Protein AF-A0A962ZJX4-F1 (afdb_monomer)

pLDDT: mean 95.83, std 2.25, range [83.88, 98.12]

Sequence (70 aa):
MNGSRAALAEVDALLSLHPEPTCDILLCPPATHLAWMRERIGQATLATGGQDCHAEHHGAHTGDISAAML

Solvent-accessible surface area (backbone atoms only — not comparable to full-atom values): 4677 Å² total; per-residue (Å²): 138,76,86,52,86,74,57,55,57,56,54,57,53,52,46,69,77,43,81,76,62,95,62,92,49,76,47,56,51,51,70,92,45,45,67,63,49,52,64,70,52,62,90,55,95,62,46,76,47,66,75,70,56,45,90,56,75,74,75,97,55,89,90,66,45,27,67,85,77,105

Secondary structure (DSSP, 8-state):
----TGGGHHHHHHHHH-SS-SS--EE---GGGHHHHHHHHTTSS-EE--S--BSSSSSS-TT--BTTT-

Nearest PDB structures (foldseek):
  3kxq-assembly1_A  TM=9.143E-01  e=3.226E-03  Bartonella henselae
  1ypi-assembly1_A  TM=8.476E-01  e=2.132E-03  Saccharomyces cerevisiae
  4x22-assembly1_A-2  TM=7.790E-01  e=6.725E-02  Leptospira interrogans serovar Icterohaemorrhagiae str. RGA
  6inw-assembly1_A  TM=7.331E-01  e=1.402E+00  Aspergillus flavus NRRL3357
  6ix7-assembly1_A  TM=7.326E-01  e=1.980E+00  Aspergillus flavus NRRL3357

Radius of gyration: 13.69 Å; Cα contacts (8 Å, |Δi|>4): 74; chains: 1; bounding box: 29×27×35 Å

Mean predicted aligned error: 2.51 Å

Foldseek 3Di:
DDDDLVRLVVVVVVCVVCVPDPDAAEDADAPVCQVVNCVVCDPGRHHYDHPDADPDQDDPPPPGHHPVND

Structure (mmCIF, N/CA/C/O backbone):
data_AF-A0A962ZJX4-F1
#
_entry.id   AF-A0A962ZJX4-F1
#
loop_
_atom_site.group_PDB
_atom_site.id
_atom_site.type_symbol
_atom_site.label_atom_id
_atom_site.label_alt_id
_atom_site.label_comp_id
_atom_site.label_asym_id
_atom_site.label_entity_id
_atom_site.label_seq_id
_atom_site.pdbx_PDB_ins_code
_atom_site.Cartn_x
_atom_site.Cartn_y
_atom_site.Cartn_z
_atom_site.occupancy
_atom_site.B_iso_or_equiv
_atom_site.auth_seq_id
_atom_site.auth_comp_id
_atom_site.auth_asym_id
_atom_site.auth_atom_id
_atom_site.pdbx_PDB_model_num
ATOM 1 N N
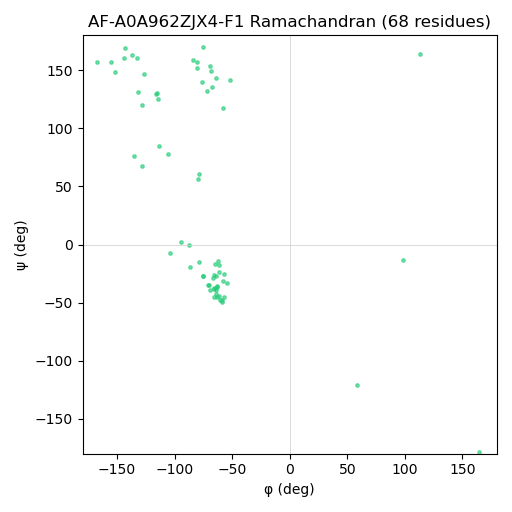 . MET A 1 1 ? -3.951 9.839 -8.891 1.00 83.88 1 MET A N 1
ATOM 2 C CA . MET A 1 1 ? -2.772 9.588 -8.037 1.00 83.88 1 MET A CA 1
ATOM 3 C C . MET A 1 1 ? -2.644 10.752 -7.059 1.00 83.88 1 MET A C 1
ATOM 5 O O . MET A 1 1 ? -2.293 11.838 -7.495 1.00 83.88 1 MET A O 1
ATOM 9 N N . ASN A 1 2 ? -3.032 10.570 -5.793 1.00 95.19 2 ASN A N 1
ATOM 10 C CA . ASN A 1 2 ? -3.148 11.649 -4.799 1.00 95.19 2 ASN A CA 1
ATOM 11 C C . ASN A 1 2 ? -2.481 11.261 -3.474 1.00 95.19 2 ASN A C 1
ATOM 13 O O . ASN A 1 2 ? -2.330 10.076 -3.180 1.00 95.19 2 ASN A O 1
ATOM 17 N N . GLY A 1 3 ? -2.160 12.268 -2.661 1.00 94.12 3 GLY A N 1
ATOM 18 C CA . GLY A 1 3 ? -1.632 12.105 -1.309 1.00 94.12 3 GLY A CA 1
ATOM 19 C C . GLY A 1 3 ? -0.190 12.584 -1.165 1.00 94.12 3 GLY A C 1
ATOM 20 O O . GLY A 1 3 ? 0.538 12.762 -2.139 1.00 94.12 3 GLY A O 1
ATOM 21 N N . SER A 1 4 ? 0.222 12.779 0.081 1.00 95.69 4 SER A N 1
ATOM 22 C CA . SER A 1 4 ? 1.594 13.091 0.478 1.00 95.69 4 SER A CA 1
ATOM 23 C C . SER A 1 4 ? 1.898 12.391 1.799 1.00 95.69 4 SER A C 1
ATOM 25 O O . SER A 1 4 ? 0.985 11.919 2.479 1.00 95.69 4 SER A O 1
ATOM 27 N N . ARG A 1 5 ? 3.165 12.373 2.222 1.00 93.50 5 ARG A N 1
ATOM 28 C CA . ARG A 1 5 ? 3.532 11.814 3.531 1.00 93.50 5 ARG A CA 1
ATOM 29 C C . ARG A 1 5 ? 2.810 12.506 4.697 1.00 93.50 5 ARG A C 1
ATOM 31 O O . ARG A 1 5 ? 2.516 11.852 5.688 1.00 93.50 5 ARG A O 1
ATOM 38 N N . ALA A 1 6 ? 2.497 13.798 4.570 1.00 95.75 6 ALA A N 1
ATOM 39 C CA . ALA A 1 6 ? 1.740 14.537 5.581 1.00 95.75 6 ALA A CA 1
ATOM 40 C C . ALA A 1 6 ? 0.266 14.097 5.648 1.00 95.75 6 ALA A C 1
ATOM 42 O O . ALA A 1 6 ? -0.294 14.017 6.736 1.00 95.75 6 ALA A O 1
ATOM 43 N N . ALA A 1 7 ? -0.337 13.746 4.506 1.00 95.12 7 ALA A N 1
ATOM 44 C CA . ALA A 1 7 ? -1.725 13.282 4.440 1.00 95.12 7 ALA A CA 1
ATOM 45 C C . ALA A 1 7 ? -1.950 11.944 5.172 1.00 95.12 7 ALA A C 1
ATOM 47 O O . ALA A 1 7 ? -3.076 11.620 5.527 1.00 95.12 7 ALA A O 1
ATOM 48 N N . LEU A 1 8 ? -0.889 11.183 5.475 1.00 94.06 8 LEU A N 1
ATOM 49 C CA . LEU A 1 8 ? -1.000 9.965 6.286 1.00 94.06 8 LEU A CA 1
ATOM 50 C C . LEU A 1 8 ? -1.508 10.227 7.716 1.00 94.06 8 LEU A C 1
ATOM 52 O O . LEU A 1 8 ? -1.923 9.279 8.371 1.00 94.06 8 LEU A O 1
ATOM 56 N N . ALA A 1 9 ? -1.533 11.479 8.189 1.00 95.44 9 ALA A N 1
ATOM 57 C CA . ALA A 1 9 ? -2.205 11.840 9.442 1.00 95.44 9 ALA A CA 1
ATOM 58 C C . ALA A 1 9 ? -3.724 11.558 9.416 1.00 95.44 9 ALA A C 1
ATOM 60 O O . ALA A 1 9 ? -4.330 11.346 10.464 1.00 95.44 9 ALA A O 1
ATOM 61 N N . GLU A 1 10 ? -4.346 11.499 8.233 1.00 95.50 10 GLU A N 1
ATOM 62 C CA . GLU A 1 10 ? -5.759 11.119 8.091 1.00 95.50 10 GLU A CA 1
ATOM 63 C C . GLU A 1 10 ? -6.010 9.658 8.493 1.00 95.50 10 GLU A C 1
ATOM 65 O O . GLU A 1 10 ? -7.099 9.325 8.956 1.00 95.50 10 GLU A O 1
ATOM 70 N N . VAL A 1 11 ? -4.993 8.793 8.389 1.00 96.06 11 VAL A N 1
ATOM 71 C CA . VAL A 1 11 ? -5.071 7.402 8.859 1.00 96.06 11 VAL A CA 1
ATOM 72 C C . VAL A 1 11 ? -5.251 7.367 10.374 1.00 96.06 11 VAL A C 1
ATOM 74 O O . VAL A 1 11 ? -6.100 6.634 10.869 1.00 96.06 11 VAL A O 1
ATOM 77 N N . ASP A 1 12 ? -4.522 8.205 11.114 1.00 94.88 12 ASP A N 1
ATOM 78 C CA . ASP A 1 12 ? -4.637 8.270 12.575 1.00 94.88 12 ASP A CA 1
ATOM 79 C C . ASP A 1 12 ? -6.035 8.748 12.996 1.00 94.88 12 
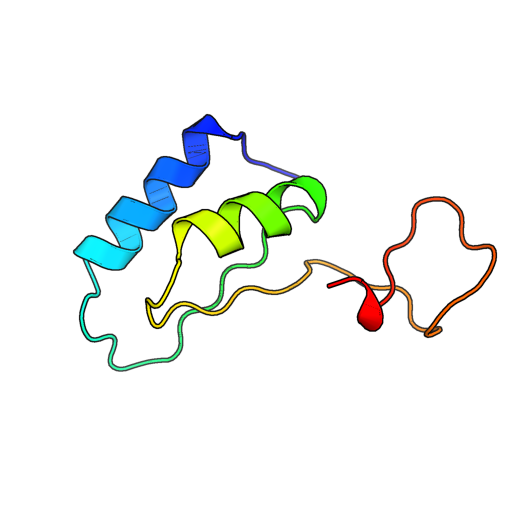ASP A C 1
ATOM 81 O O . ASP A 1 12 ? -6.626 8.226 13.946 1.00 94.88 12 ASP A O 1
ATOM 85 N N . ALA A 1 13 ? -6.588 9.715 12.256 1.00 96.38 13 ALA A N 1
ATOM 86 C CA . ALA A 1 13 ? -7.949 10.195 12.467 1.00 96.38 13 ALA A CA 1
ATOM 87 C C . ALA A 1 13 ? -8.983 9.086 12.215 1.00 96.38 13 ALA A C 1
ATOM 89 O O . ALA A 1 13 ? -9.876 8.892 13.039 1.00 96.38 13 ALA A O 1
ATOM 90 N N . LEU A 1 14 ? -8.835 8.322 11.128 1.00 96.06 14 LEU A N 1
ATOM 91 C CA . LEU A 1 14 ? -9.710 7.193 10.806 1.00 96.06 14 LEU A CA 1
ATOM 92 C C . LEU A 1 14 ? -9.676 6.118 11.902 1.00 96.06 14 LEU A C 1
ATOM 94 O O . LEU A 1 14 ? -10.730 5.688 12.368 1.00 96.06 14 LEU A O 1
ATOM 98 N N . LEU A 1 15 ? -8.479 5.728 12.351 1.00 95.12 15 LEU A N 1
ATOM 99 C CA . LEU A 1 15 ? -8.297 4.741 13.420 1.00 95.12 15 LEU A CA 1
ATOM 100 C C . LEU A 1 15 ? -8.888 5.216 14.755 1.00 95.12 15 LEU A C 1
ATOM 102 O O . LEU A 1 15 ? -9.466 4.424 15.494 1.00 95.12 15 LEU A O 1
ATOM 106 N N . SER A 1 16 ? -8.788 6.514 15.048 1.00 95.31 16 SER A N 1
ATOM 107 C CA . SER A 1 16 ? -9.358 7.104 16.266 1.00 95.31 16 SER A CA 1
ATOM 108 C C . SER A 1 16 ? -10.889 7.163 16.235 1.00 95.31 16 SER A C 1
ATOM 110 O O . SER A 1 16 ? -11.528 7.011 17.273 1.00 95.31 16 SER A O 1
ATOM 112 N N . LEU A 1 17 ? -11.486 7.389 15.059 1.00 96.06 17 LEU A N 1
ATOM 113 C CA . LEU A 1 17 ? -12.942 7.409 14.874 1.00 96.06 17 LEU A CA 1
ATOM 114 C C . LEU A 1 17 ? -13.556 6.005 14.874 1.00 96.06 17 LEU A C 1
ATOM 116 O O . LEU A 1 17 ? -14.725 5.846 15.229 1.00 96.06 17 LEU A O 1
ATOM 120 N N . HIS A 1 18 ? -12.773 4.997 14.492 1.00 94.75 18 HIS A N 1
ATOM 121 C CA . HIS A 1 18 ? -13.213 3.610 14.380 1.00 94.75 18 HIS A CA 1
ATOM 122 C C . HIS A 1 18 ? -12.274 2.660 15.140 1.00 94.75 18 HIS A C 1
ATOM 124 O O . HIS A 1 18 ? -11.604 1.840 14.514 1.00 94.75 18 HIS A O 1
ATOM 130 N N . PRO A 1 19 ? -12.227 2.733 16.484 1
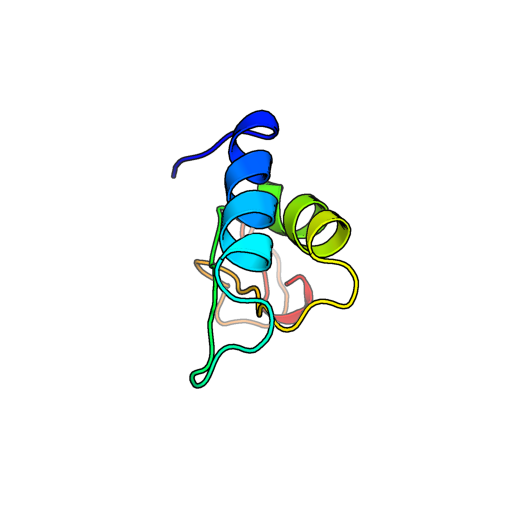.00 92.50 19 PRO A N 1
ATOM 131 C CA . PRO A 1 19 ? -11.385 1.837 17.279 1.00 92.50 19 PRO A CA 1
ATOM 132 C C . PRO A 1 19 ? -11.854 0.373 17.213 1.00 92.50 19 PRO A C 1
ATOM 134 O O . PRO A 1 19 ? -11.040 -0.538 17.321 1.00 92.50 19 PRO A O 1
ATOM 137 N N . GLU A 1 20 ? -13.155 0.147 17.004 1.00 94.19 20 GLU A N 1
ATOM 138 C CA . GLU A 1 20 ? -13.780 -1.173 16.856 1.00 94.19 20 GLU A CA 1
ATOM 139 C C . GLU A 1 20 ? -14.760 -1.144 15.668 1.00 94.19 20 GLU A C 1
ATOM 141 O O . GLU A 1 20 ? -15.973 -0.999 15.852 1.00 94.19 20 GLU A O 1
ATOM 146 N N . PRO A 1 21 ? -14.258 -1.184 14.421 1.00 93.38 21 PRO A N 1
ATOM 147 C CA . PRO A 1 21 ? -15.114 -1.104 13.248 1.00 93.38 21 PRO A CA 1
ATOM 148 C C . PRO A 1 21 ? -15.990 -2.359 13.136 1.00 93.38 21 PRO A C 1
ATOM 150 O O . PRO A 1 21 ? -15.529 -3.485 13.305 1.00 93.38 21 PRO A O 1
ATOM 153 N N . THR A 1 22 ? -17.273 -2.165 12.834 1.00 95.56 22 THR A N 1
ATOM 154 C CA . THR A 1 22 ? -18.248 -3.256 12.640 1.00 95.56 22 THR A CA 1
ATOM 155 C C . THR A 1 22 ? -18.277 -3.786 11.205 1.00 95.56 22 THR A C 1
ATOM 157 O O . THR A 1 22 ? -19.048 -4.693 10.892 1.00 95.56 22 THR A O 1
ATOM 160 N N . CYS A 1 23 ? -17.449 -3.220 10.331 1.00 95.75 23 CYS A N 1
ATOM 161 C CA . CYS A 1 23 ? -17.239 -3.645 8.957 1.00 95.75 23 CYS A CA 1
ATOM 162 C C . CYS A 1 23 ? -15.746 -3.621 8.621 1.00 95.75 23 CYS A C 1
ATOM 164 O O . CYS A 1 23 ? -14.954 -2.965 9.300 1.00 95.75 23 CYS A O 1
ATOM 166 N N . ASP A 1 24 ? -15.373 -4.306 7.544 1.00 96.31 24 ASP A N 1
ATOM 167 C CA . ASP A 1 24 ? -14.006 -4.264 7.042 1.00 96.31 24 ASP A CA 1
ATOM 168 C C . ASP A 1 24 ? -13.709 -2.903 6.401 1.00 96.31 24 ASP A C 1
ATOM 170 O O . ASP A 1 24 ? -14.477 -2.402 5.574 1.00 96.31 24 ASP A O 1
ATOM 174 N N . ILE A 1 25 ? -12.565 -2.315 6.762 1.00 96.25 25 ILE A N 1
ATOM 175 C CA . ILE A 1 25 ? -12.068 -1.065 6.182 1.00 96.25 25 ILE A CA 1
ATOM 176 C C . ILE A 1 25 ? -10.766 -1.357 5.431 1.00 96.25 25 ILE A C 1
ATOM 178 O O . ILE A 1 25 ? -9.851 -1.984 5.969 1.00 96.25 25 ILE A O 1
ATOM 182 N N . LEU A 1 26 ? -10.684 -0.880 4.186 1.00 96.88 26 LEU A N 1
ATOM 183 C CA . LEU A 1 26 ? -9.544 -1.051 3.286 1.00 96.88 26 LEU A CA 1
ATOM 184 C C . LEU A 1 26 ? -9.156 0.292 2.658 1.00 96.88 26 LEU A C 1
ATOM 186 O O . LEU A 1 26 ? -10.008 0.982 2.097 1.00 96.88 26 LEU A O 1
ATOM 190 N N . LEU A 1 27 ? -7.865 0.632 2.693 1.00 96.75 27 LEU A N 1
ATOM 191 C CA . LEU A 1 27 ? -7.305 1.764 1.951 1.00 96.75 27 LEU A CA 1
ATOM 192 C C . LEU A 1 27 ? -6.301 1.295 0.897 1.00 96.75 27 LEU A C 1
ATOM 194 O O . LEU A 1 27 ? -5.343 0.590 1.206 1.00 96.75 27 LEU A O 1
ATOM 198 N N . CYS A 1 28 ? -6.474 1.766 -0.339 1.00 97.38 28 CYS A N 1
ATOM 199 C CA . CYS A 1 28 ? -5.534 1.515 -1.428 1.00 97.38 28 CYS A CA 1
ATOM 200 C C . CYS A 1 28 ? -4.847 2.817 -1.868 1.00 97.38 28 CYS A C 1
ATOM 202 O O . CYS A 1 28 ? -5.345 3.476 -2.786 1.00 97.38 28 CYS A O 1
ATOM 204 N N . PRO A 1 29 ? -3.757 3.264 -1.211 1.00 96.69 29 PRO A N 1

* * *

_Task brief_.
All that belongs in the answer is the run of lines above from the line containing "ATOM 60 O O" through the line containing "ATOM 72 C C", exactly as written.

_Answer below_.
ATOM 60 O O . ALA A 1 9 ? -4.330 11.346 10.464 1.00 95.44 9 ALA A O 1
ATOM 61 N N . GLU A 1 10 ? -4.346 11.499 8.233 1.00 95.50 10 GLU A N 1
ATOM 62 C CA . GLU A 1 10 ? -5.759 11.119 8.091 1.00 95.50 10 GLU A CA 1
ATOM 63 C C . GLU A 1 10 ? -6.010 9.658 8.493 1.00 95.50 10 GLU A C 1
ATOM 65 O O . GLU A 1 10 ? -7.099 9.325 8.956 1.00 95.50 10 GLU A O 1
ATOM 70 N N . VAL A 1 11 ? -4.993 8.793 8.389 1.00 96.06 11 VAL A N 1
ATOM 71 C CA . VAL A 1 11 ? -5.071 7.402 8.859 1.00 96.06 11 VAL A CA 1
ATOM 72 C C . VAL A 1 11 ? -5.251 7.367 10.374 1.00 96.06 11 VAL A C 1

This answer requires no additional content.